Written by Stacey Shortall


When we talk about prisons in New Zealand, the conversation often focuses on punishment. Less often do we talk about what happens to the children of people behind bars.

 

Right now, hundreds of Kiwi kids are growing up with a mother in prison. Research tells us these children are more likely to struggle at school, more likely to experience trauma, and more likely to end up in prison themselves. That cycle of harm is intergenerational. If we are serious about breaking it, then we need to think differently about what happens inside our prisons.

 

This isn’t about excusing crime. People who break the law must be held accountable. But accountability and rehabilitation can, and should, go hand in hand.

 

That’s why I founded the Mothers Project nearly a decade ago. Every month, volunteer lawyers visit prisons to meet with mothers, helping them understand their legal rights as parents and stay connected with their children. Other volunteers visit monthly to help mothers record stories that their children can listen to from outside prison. Those voices cut through the prison walls, reminding mothers why change matters.

 

I’ll never forget the mother who said: “Reading a story out loud for daughter to hear reminded me I’m still her mum. It gave me hope.”

 

These are small things. But small things matter. They matter because children need to feel loved, and connected, even when their mum is locked away. They matter because a mother who is focused on her child is more motivated to turn her life around. And they matter because, when we keep families connected, we reduce the risk of reoffending and the chances of another child ending up in prison in the future.

 

We cannot ignore the fact that Māori are disproportionately represented in our prisons. That means Māori children are disproportionately carrying the burden of imprisonment. Supporting mothers to stay connected to their tamariki is one small but important step towards addressing that inequity.

 

Some will say prisons are for punishment, not parenting. But here’s the reality: the majority of women in prison will return to their families and our communities. The question is: in what state?

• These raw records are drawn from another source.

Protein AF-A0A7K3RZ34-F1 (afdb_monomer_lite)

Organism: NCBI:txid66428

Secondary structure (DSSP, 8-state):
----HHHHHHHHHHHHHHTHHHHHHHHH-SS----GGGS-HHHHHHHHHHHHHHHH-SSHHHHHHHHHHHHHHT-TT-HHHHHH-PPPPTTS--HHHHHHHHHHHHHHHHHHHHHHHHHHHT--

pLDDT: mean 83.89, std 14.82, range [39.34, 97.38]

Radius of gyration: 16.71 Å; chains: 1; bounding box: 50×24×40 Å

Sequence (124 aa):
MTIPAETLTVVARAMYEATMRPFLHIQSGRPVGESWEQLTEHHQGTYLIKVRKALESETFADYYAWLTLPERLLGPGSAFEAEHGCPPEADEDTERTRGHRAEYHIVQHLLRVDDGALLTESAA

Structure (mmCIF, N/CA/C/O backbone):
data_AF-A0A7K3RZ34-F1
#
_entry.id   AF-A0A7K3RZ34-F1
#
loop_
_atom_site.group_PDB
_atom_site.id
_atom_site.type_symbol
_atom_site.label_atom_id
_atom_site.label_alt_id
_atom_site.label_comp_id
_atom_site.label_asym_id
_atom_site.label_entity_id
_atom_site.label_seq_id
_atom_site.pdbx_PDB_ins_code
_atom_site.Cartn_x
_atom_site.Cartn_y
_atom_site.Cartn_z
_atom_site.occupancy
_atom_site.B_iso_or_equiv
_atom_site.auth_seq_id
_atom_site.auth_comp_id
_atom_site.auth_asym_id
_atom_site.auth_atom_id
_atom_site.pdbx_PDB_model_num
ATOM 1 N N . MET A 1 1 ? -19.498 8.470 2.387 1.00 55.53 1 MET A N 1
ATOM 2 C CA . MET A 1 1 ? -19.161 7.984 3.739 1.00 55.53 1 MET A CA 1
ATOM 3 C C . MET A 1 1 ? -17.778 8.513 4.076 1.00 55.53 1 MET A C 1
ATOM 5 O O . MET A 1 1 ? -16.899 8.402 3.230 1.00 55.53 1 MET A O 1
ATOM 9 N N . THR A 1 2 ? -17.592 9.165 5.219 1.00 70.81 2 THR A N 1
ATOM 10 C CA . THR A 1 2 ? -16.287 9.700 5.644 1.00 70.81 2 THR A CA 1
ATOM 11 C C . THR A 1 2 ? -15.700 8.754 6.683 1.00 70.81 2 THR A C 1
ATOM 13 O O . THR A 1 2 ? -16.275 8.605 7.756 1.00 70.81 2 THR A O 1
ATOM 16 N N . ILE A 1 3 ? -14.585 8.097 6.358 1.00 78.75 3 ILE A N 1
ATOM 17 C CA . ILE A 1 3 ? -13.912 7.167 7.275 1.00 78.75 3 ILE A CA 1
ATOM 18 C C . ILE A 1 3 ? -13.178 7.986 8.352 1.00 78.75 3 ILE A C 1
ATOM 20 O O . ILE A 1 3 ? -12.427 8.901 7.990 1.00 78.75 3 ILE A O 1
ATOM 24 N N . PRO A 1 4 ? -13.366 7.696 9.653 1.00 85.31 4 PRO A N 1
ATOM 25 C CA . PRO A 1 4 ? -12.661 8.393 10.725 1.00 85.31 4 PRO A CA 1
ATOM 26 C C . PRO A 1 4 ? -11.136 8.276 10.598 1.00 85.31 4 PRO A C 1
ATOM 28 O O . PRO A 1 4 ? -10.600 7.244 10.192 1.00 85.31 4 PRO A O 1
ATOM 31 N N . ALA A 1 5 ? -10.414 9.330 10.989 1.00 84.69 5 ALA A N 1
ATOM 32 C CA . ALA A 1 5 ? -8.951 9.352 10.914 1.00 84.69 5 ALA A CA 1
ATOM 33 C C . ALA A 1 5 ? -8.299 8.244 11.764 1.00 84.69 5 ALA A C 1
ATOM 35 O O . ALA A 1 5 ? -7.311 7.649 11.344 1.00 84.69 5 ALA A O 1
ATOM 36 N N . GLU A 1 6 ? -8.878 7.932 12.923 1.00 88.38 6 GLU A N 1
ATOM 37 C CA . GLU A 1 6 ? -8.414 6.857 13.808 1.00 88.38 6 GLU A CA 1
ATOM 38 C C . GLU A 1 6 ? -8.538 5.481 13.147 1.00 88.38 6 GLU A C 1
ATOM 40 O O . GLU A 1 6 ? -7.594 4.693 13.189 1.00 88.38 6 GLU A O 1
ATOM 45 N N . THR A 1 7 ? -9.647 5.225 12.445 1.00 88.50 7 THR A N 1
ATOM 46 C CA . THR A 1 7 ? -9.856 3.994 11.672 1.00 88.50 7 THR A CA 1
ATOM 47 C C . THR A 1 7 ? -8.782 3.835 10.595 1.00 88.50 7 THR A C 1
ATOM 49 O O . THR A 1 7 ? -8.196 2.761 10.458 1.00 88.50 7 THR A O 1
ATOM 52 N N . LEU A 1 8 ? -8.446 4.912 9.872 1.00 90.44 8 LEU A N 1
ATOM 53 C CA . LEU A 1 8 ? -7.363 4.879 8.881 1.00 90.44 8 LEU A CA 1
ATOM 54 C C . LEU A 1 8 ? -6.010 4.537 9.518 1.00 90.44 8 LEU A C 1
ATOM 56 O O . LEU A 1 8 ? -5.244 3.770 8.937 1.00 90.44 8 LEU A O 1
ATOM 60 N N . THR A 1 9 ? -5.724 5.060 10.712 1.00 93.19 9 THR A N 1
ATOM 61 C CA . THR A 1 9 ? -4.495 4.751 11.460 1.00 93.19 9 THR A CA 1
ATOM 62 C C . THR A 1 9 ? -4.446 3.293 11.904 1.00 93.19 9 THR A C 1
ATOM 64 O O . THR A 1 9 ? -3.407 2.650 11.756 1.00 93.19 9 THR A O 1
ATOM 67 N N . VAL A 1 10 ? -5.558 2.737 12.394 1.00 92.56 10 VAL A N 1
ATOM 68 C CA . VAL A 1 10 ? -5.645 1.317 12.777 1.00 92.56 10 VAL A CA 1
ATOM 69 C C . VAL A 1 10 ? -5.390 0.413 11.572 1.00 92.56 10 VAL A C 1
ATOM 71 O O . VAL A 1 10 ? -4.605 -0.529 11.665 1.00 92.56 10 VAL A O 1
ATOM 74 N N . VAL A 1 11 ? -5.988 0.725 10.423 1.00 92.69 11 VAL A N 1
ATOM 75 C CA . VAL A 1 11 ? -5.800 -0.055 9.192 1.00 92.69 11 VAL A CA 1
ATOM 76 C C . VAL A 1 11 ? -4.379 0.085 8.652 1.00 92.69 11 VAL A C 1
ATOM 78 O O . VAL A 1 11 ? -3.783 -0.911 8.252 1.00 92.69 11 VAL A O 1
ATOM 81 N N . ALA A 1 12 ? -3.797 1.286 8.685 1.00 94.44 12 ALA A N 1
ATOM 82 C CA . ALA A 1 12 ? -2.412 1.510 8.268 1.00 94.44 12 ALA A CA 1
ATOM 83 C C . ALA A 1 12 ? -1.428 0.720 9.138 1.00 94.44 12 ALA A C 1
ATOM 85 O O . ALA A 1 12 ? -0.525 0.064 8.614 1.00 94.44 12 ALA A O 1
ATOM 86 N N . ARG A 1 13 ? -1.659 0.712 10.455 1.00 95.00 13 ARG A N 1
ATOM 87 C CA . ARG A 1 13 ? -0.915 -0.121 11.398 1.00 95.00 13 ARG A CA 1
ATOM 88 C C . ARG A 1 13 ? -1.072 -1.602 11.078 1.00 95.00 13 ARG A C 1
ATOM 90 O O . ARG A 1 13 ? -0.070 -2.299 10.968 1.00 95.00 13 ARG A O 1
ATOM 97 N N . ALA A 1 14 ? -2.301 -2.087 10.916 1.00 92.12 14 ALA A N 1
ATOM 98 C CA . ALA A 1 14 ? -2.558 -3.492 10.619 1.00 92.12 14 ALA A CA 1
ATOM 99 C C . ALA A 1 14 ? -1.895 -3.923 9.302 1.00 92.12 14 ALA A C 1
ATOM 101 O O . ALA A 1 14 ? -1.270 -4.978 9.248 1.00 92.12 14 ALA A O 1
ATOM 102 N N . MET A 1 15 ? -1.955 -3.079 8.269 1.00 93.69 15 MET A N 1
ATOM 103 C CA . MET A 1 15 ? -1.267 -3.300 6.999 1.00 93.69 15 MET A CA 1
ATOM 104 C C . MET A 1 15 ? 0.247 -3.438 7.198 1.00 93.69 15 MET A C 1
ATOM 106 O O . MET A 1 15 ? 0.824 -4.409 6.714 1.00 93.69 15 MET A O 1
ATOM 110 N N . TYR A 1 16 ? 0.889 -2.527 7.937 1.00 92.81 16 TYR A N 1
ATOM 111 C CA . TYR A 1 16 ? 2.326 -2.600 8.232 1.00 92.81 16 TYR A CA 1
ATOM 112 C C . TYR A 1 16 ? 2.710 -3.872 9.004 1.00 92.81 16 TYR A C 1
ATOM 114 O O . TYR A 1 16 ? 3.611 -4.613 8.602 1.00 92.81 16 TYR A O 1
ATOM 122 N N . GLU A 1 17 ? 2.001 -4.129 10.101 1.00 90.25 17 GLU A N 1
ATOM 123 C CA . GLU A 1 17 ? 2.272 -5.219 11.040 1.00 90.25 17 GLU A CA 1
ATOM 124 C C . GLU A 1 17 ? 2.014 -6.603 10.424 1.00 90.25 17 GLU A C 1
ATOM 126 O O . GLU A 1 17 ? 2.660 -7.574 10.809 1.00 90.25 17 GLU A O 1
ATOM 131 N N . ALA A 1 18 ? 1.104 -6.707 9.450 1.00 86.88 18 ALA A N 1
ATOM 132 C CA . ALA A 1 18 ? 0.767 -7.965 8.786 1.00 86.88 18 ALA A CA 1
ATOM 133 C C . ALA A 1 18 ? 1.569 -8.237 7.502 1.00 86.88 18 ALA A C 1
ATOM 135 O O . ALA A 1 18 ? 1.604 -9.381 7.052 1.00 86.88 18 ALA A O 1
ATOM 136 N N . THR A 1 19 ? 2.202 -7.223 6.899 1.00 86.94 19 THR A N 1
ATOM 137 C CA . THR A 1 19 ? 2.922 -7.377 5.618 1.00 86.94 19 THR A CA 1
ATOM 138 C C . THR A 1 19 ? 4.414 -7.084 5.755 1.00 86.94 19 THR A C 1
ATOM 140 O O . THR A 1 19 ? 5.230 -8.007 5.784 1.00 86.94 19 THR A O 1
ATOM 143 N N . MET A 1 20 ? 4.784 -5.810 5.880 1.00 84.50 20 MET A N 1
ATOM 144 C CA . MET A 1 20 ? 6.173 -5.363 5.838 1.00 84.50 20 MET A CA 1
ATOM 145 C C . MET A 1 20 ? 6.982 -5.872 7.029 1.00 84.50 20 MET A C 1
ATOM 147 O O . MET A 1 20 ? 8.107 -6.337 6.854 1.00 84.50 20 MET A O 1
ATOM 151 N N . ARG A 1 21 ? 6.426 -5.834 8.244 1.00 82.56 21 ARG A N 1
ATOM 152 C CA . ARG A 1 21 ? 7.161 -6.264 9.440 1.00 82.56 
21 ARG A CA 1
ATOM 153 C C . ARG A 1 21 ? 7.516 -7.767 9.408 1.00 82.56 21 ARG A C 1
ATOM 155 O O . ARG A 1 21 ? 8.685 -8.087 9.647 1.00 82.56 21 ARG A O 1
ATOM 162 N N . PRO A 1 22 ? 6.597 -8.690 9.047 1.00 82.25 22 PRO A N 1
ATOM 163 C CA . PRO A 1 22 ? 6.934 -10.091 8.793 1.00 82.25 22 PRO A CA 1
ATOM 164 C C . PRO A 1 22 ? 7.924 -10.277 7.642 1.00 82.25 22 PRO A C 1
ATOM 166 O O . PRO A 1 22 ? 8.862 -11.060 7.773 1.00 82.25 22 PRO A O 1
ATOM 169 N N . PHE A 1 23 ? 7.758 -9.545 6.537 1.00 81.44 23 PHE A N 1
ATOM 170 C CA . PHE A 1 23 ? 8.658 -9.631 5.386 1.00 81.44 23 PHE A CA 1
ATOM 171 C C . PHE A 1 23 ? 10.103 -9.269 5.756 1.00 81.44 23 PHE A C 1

Do we want them released broken, disconnected, and more likely to reoffend? Or do we want them to come home with stronger family bonds, a reason to be crime-free, and hope for the future?

 

Helping mothers in prison is not soft on crime. It is smart on crime. It reduces harm, saves taxpayer money and, most importantly, gives children a better chance. This is because prisons don’t just hold people who commit crimes. They cast a long shadow over the families left behind. If we are serious about creating a safer New Zealand, we cannot afford to leave the children of imprisoned mothers in the dark.